Due Friday, Feb 14, 11:59 PM

Homework Problems

  1. ISL Sec. 2.4: 1

  2. ISL Sec. 2.4: 3

  3. ISL Sec. 2.4: 5

  4. ISL Sec. 3.7: 4

  5. ISL Sec. 3.7: 6

  6. ISL Sec. 3.7: 14

  7. Simulation of simple linear regression. Consider the model \(y_i = \beta_0 + \beta_1x_i + \epsilon_i, ~~ \epsilon_i \stackrel{iid} \sim N(0, \sigma^2), ~~ i = 1, \dots, n,\) or equivalently, \(p(y_i \mid x, \beta_0, \beta_1) = N\left(\beta_0 + \beta_1x_i, \sigma^2 \right).\) Set \(\beta_0 = 2, \beta_1 = -1.5, \sigma = 1, n = 100, x_i = i.\) Generate 1000 simulated data sets and fit the model to each data set. The sampling distribution of the least-squares estimator \(b_1\) is \[b_1 \sim N\left(\beta_1, \frac{\sigma^2}{\sum_{i=1}^n (x_i - \bar{x})^2}\right).\]

    1. Find the average of the 1000 estimates \(b_1\). Is it close to its true expected value?

    2. Find the variance of 1000 estimates \(b_1\). Is it close to its true value?

    3. Draw the histogram of \(b_1\). Comment on your graph.

    4. Obtain 1000 95% confidence interval for \(\beta_1\). What is your pertentage of coverage for \(\beta_1\)? Comment your result.

  8. Simulation of bias-variance tradeoff. Let \(f(x) = x ^ 2\) be the true regression function.
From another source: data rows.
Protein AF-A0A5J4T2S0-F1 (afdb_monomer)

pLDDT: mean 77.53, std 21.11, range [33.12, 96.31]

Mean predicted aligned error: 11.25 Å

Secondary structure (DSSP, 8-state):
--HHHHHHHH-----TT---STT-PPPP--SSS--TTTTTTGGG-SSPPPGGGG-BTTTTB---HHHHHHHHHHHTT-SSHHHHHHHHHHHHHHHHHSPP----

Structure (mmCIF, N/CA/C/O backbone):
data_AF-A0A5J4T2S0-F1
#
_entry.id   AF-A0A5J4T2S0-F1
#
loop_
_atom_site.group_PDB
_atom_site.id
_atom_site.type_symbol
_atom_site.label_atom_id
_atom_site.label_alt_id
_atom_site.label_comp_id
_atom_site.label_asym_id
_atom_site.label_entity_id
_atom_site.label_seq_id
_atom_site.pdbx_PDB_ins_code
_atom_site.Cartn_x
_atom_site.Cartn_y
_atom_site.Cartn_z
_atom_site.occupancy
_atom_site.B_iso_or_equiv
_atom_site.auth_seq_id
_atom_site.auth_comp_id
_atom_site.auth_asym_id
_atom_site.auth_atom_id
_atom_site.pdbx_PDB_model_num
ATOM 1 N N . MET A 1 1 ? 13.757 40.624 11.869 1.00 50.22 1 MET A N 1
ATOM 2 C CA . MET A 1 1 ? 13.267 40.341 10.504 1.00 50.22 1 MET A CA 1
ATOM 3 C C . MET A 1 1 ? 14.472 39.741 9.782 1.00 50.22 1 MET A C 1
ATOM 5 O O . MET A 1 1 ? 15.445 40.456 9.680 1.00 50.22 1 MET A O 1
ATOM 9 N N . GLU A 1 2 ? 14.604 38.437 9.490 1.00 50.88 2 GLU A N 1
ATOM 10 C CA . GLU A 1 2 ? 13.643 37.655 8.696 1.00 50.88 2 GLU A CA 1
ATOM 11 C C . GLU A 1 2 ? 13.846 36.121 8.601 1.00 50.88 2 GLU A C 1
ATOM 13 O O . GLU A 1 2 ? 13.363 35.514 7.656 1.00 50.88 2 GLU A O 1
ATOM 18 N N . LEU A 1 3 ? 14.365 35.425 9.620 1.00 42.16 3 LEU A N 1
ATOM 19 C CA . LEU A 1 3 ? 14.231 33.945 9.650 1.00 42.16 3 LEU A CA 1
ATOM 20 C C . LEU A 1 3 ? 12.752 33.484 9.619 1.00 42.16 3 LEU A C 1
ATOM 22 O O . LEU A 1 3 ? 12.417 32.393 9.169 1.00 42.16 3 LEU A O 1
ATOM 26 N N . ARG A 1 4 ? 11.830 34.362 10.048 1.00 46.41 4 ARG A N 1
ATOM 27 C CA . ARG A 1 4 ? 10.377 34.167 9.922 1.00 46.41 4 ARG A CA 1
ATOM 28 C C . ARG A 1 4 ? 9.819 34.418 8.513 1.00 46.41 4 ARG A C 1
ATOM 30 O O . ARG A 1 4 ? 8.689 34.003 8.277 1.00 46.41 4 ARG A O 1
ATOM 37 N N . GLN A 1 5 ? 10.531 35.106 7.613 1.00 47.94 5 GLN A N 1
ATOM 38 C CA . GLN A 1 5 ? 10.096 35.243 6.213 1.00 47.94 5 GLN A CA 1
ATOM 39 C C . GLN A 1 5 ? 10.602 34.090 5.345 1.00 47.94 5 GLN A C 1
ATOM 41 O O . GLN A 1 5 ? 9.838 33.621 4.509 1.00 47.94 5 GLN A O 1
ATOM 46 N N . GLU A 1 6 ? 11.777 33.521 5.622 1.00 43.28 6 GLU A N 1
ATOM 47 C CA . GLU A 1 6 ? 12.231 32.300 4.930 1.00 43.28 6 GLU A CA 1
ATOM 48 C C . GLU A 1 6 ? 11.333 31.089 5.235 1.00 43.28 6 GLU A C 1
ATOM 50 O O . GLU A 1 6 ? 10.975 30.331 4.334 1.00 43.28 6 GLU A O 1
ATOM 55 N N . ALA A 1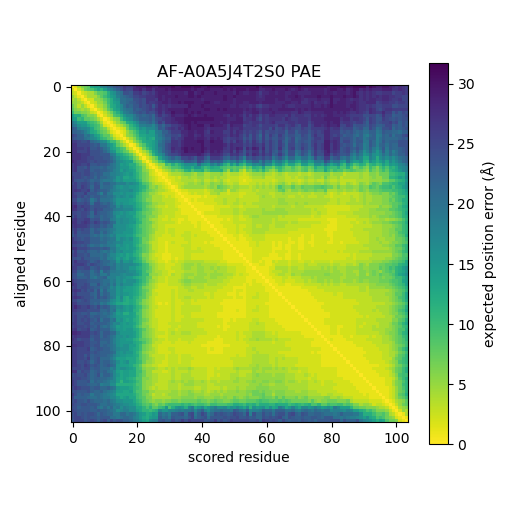 7 ? 10.839 30.965 6.473 1.00 44.69 7 ALA A N 1
ATOM 56 C CA . ALA A 1 7 ? 9.877 29.920 6.836 1.00 44.69 7 ALA A CA 1
ATOM 57 C C . ALA A 1 7 ? 8.520 30.049 6.109 1.00 44.69 7 ALA A C 1
ATOM 59 O O . ALA A 1 7 ? 7.811 29.054 5.950 1.00 44.69 7 ALA A O 1
ATOM 60 N N . LYS A 1 8 ? 8.153 31.248 5.625 1.00 43.31 8 LYS A N 1
ATOM 61 C CA . LYS A 1 8 ? 6.923 31.443 4.836 1.00 43.31 8 LYS A CA 1
ATOM 62 C C . LYS A 1 8 ? 7.034 30.880 3.416 1.00 43.31 8 LYS A C 1
ATOM 64 O O . LYS A 1 8 ? 5.999 30.585 2.832 1.00 43.31 8 LYS A O 1
ATOM 69 N N . GLY A 1 9 ? 8.246 30.681 2.887 1.00 41.75 9 GLY A N 1
ATOM 70 C CA . GLY A 1 9 ? 8.466 30.035 1.585 1.00 41.75 9 GLY A CA 1
ATOM 71 C C . GLY A 1 9 ? 8.332 28.508 1.617 1.00 41.75 9 GLY A C 1
ATOM 72 O O . GLY A 1 9 ? 8.040 27.896 0.596 1.00 41.75 9 GLY A O 1
ATOM 73 N N . PHE A 1 10 ? 8.491 27.893 2.793 1.00 42.84 10 PHE A N 1
ATOM 74 C CA . PHE A 1 10 ? 8.357 26.443 2.993 1.00 42.84 10 PHE A CA 1
ATOM 75 C C . PHE A 1 10 ? 6.946 26.011 3.422 1.00 42.84 10 PHE A C 1
ATOM 77 O O . PHE A 1 10 ? 6.626 24.827 3.413 1.00 42.84 10 PHE A O 1
ATOM 84 N N . GLY A 1 11 ? 6.095 26.973 3.792 1.00 38.44 11 GLY A N 1
ATOM 85 C CA . GLY A 1 11 ? 4.723 26.764 4.256 1.00 38.44 11 GLY A CA 1
ATOM 86 C C . GLY A 1 11 ? 3.703 26.507 3.146 1.00 38.44 11 GLY A C 1
ATOM 87 O O . GLY A 1 11 ? 2.509 26.693 3.375 1.00 38.44 11 GLY A O 1
ATOM 88 N N . VAL A 1 12 ? 4.138 26.089 1.955 1.00 39.00 12 VAL A N 1
ATOM 89 C CA . VAL A 1 12 ? 3.220 25.464 1.007 1.00 39.00 12 VAL A CA 1
ATOM 90 C C . VAL A 1 12 ? 2.878 24.110 1.610 1.00 39.00 12 VAL A C 1
ATOM 92 O O . VAL A 1 12 ? 3.635 23.148 1.496 1.00 39.00 12 VAL A O 1
ATOM 95 N N . THR A 1 13 ? 1.724 24.020 2.268 1.00 33.12 13 THR A N 1
ATOM 96 C CA . THR A 1 13 ? 1.023 22.743 2.322 1.00 33.12 13 THR A CA 1
ATOM 97 C C . THR A 1 13 ? 0.770 22.380 0.870 1.00 33.12 13 THR A C 1
ATOM 99 O O . THR A 1 13 ? -0.159 22.896 0.248 1.00 33.12 13 THR A O 1
ATOM 102 N N . VAL A 1 14 ? 1.660 21.576 0.290 1.00 36.59 14 VAL A N 1
ATOM 103 C CA . VAL A 1 14 ? 1.374 20.902 -0.964 1.00 36.59 14 VAL A CA 1
ATOM 104 C C . VAL A 1 14 ? 0.198 20.017 -0.615 1.00 36.59 14 VAL A C 1
ATOM 106 O O . VAL A 1 14 ? 0.352 18.985 0.040 1.00 36.59 14 VAL A O 1
ATOM 109 N N . ASP A 1 15 ? -0.994 20.477 -0.971 1.00 39.03 15 ASP A N 1
ATOM 110 C CA . ASP A 1 15 ? -2.139 19.604 -1.036 1.00 39.0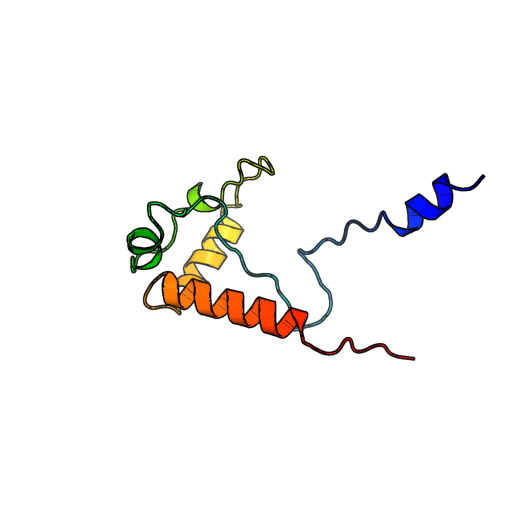3 15 ASP A CA 1
ATOM 111 C C . ASP A 1 15 ? -1.838 18.592 -2.145 1.00 39.03 15 ASP A C 1
ATOM 113 O O . ASP A 1 15 ? -2.123 18.794 -3.324 1.00 39.03 15 ASP A O 1
ATOM 117 N N . LEU A 1 16 ? -1.173 17.504 -1.752 1.00 40.50 16 LEU A N 1
ATOM 118 C CA . LEU A 1 16 ? -0.849 16.368 -2.608 1.00 40.50 16 LEU A CA 1
ATOM 119 C C . LEU A 1 16 ? -2.118 15.698 -3.157 1.00 40.50 16 LEU A C 1
ATOM 121 O O . LEU A 1 16 ? -2.005 14.824 -4.012 1.00 40.50 16 LEU A O 1
ATOM 125 N N . SER A 1 17 ? -3.316 16.092 -2.699 1.00 37.41 17 SER A N 1
ATOM 126 C CA . SER A 1 17 ? -4.572 15.638 -3.296 1.00 37.41 17 SER A CA 1
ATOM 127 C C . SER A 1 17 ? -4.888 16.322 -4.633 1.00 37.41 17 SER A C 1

Simulate the data using \(y_i = f(x_i) + \epsilon_i, i = 1, \dots, 100\), where \(x_i = 0.01i\) and \(\epsilon_i \stackrel{iid} \sim N(0, 0.3^2).\)

    1. Generate 250 training data sets.
    2. For each data set, fit the following three models:
    • Model 1: \(y = \beta_0+\beta_1x+\epsilon\)
    • Model 2: \(y = \beta_0+\beta_1x+ \beta_2x^2 + \epsilon\)
    • Model 3: \(y = \beta_0+\beta_1x+ \beta_2x^2 + \cdots + \beta_9x^9 + \epsilon\)
    1. Calculate empirical MSE of \(\hat{f}\), bias of \(\hat{f}\) and variance of \(\hat{f}\). Then show that \[\text{MSE}_{\hat{f}} \approx \text{Bias}^2(\hat{f}) + \mathrm{Var}(\hat{f}).\] Specifically, for each value of \(x_i\), \(i = 1, \dots, 100\),

    \[\text{MSE}_{\hat{f}} = \frac{1}{250}\sum_{k=1}^{250} \left(\hat{f}_k(x_i) - f(x_i) \right) ^2,\] \[\text{Bias}(\hat{f}) = \overline{\hat{f}}(x_i) - f(x_i),\] where \(\overline{\hat{f}}(x_i) = \frac{1}{250}\sum_{k = 1}^{250}\hat{f}_k(x_i)\) is the sample mean of \(\hat{f}(x_i)\) that approximates \(\mathrm{E}_{\hat{f}}\left(\hat{f}(x_i)\right).\) \[ \mathrm{Var}(\hat{f}) = \frac{1}{250}\sum_{k=1}^{250} \left(\hat{f}_k(x_i) - \overline{\hat{f}}(x_i) \right) ^2.\] [Note:] If you calculate the variance using the built-in function such as var() in R, the identity holds only approximately because of the \(250 - 1\) term in the denominator in the sample variance formula. If instead \(250\) is used in the denominator, the identity holds exactly.

    1. For each model, plot first ten estimated \(f\), \(\hat{f}_{1}(x), \dots, \hat{f}_{10}(x)\), and the average of \(\hat{f}\), \(\frac{1}{250}\sum_{k=1}^{250}\hat{f}_{k}(x)\) in one figure, as Figure 1 below. What’s your finding?
    2. Generate one more data set and use it as the test data. Calculate the overall training MSE (for training \(y\)) and overall test MSE (for test \(y\)) for each model. \[MSE_\texttt{Tr} = \frac{1}{250} \sum_{k = 1}^{250} \frac{1}{100} \sum_{i=1}^{100} \left(\hat{f}_{k}(x_i) - y_{i}^k\right)^2\] \[MSE_\texttt{Te} = \frac{1}{250} \sum_{k = 1}^{250} \frac{1}{100} \sum_{i=1}^{100} \left(\hat{f}_{k}(x_i) - y_{i}^{\texttt{Test}}\right)^2\]
Figure 1: Trained \(f\)
  1. (MSSC PhD) Stochastic gradient descent. Write your own stochastic gradient descent algorithm for linear regression. Implement it and compare with the built-in function such as optim() of R or scipy.optimize() of python to make sure that it converges correctly.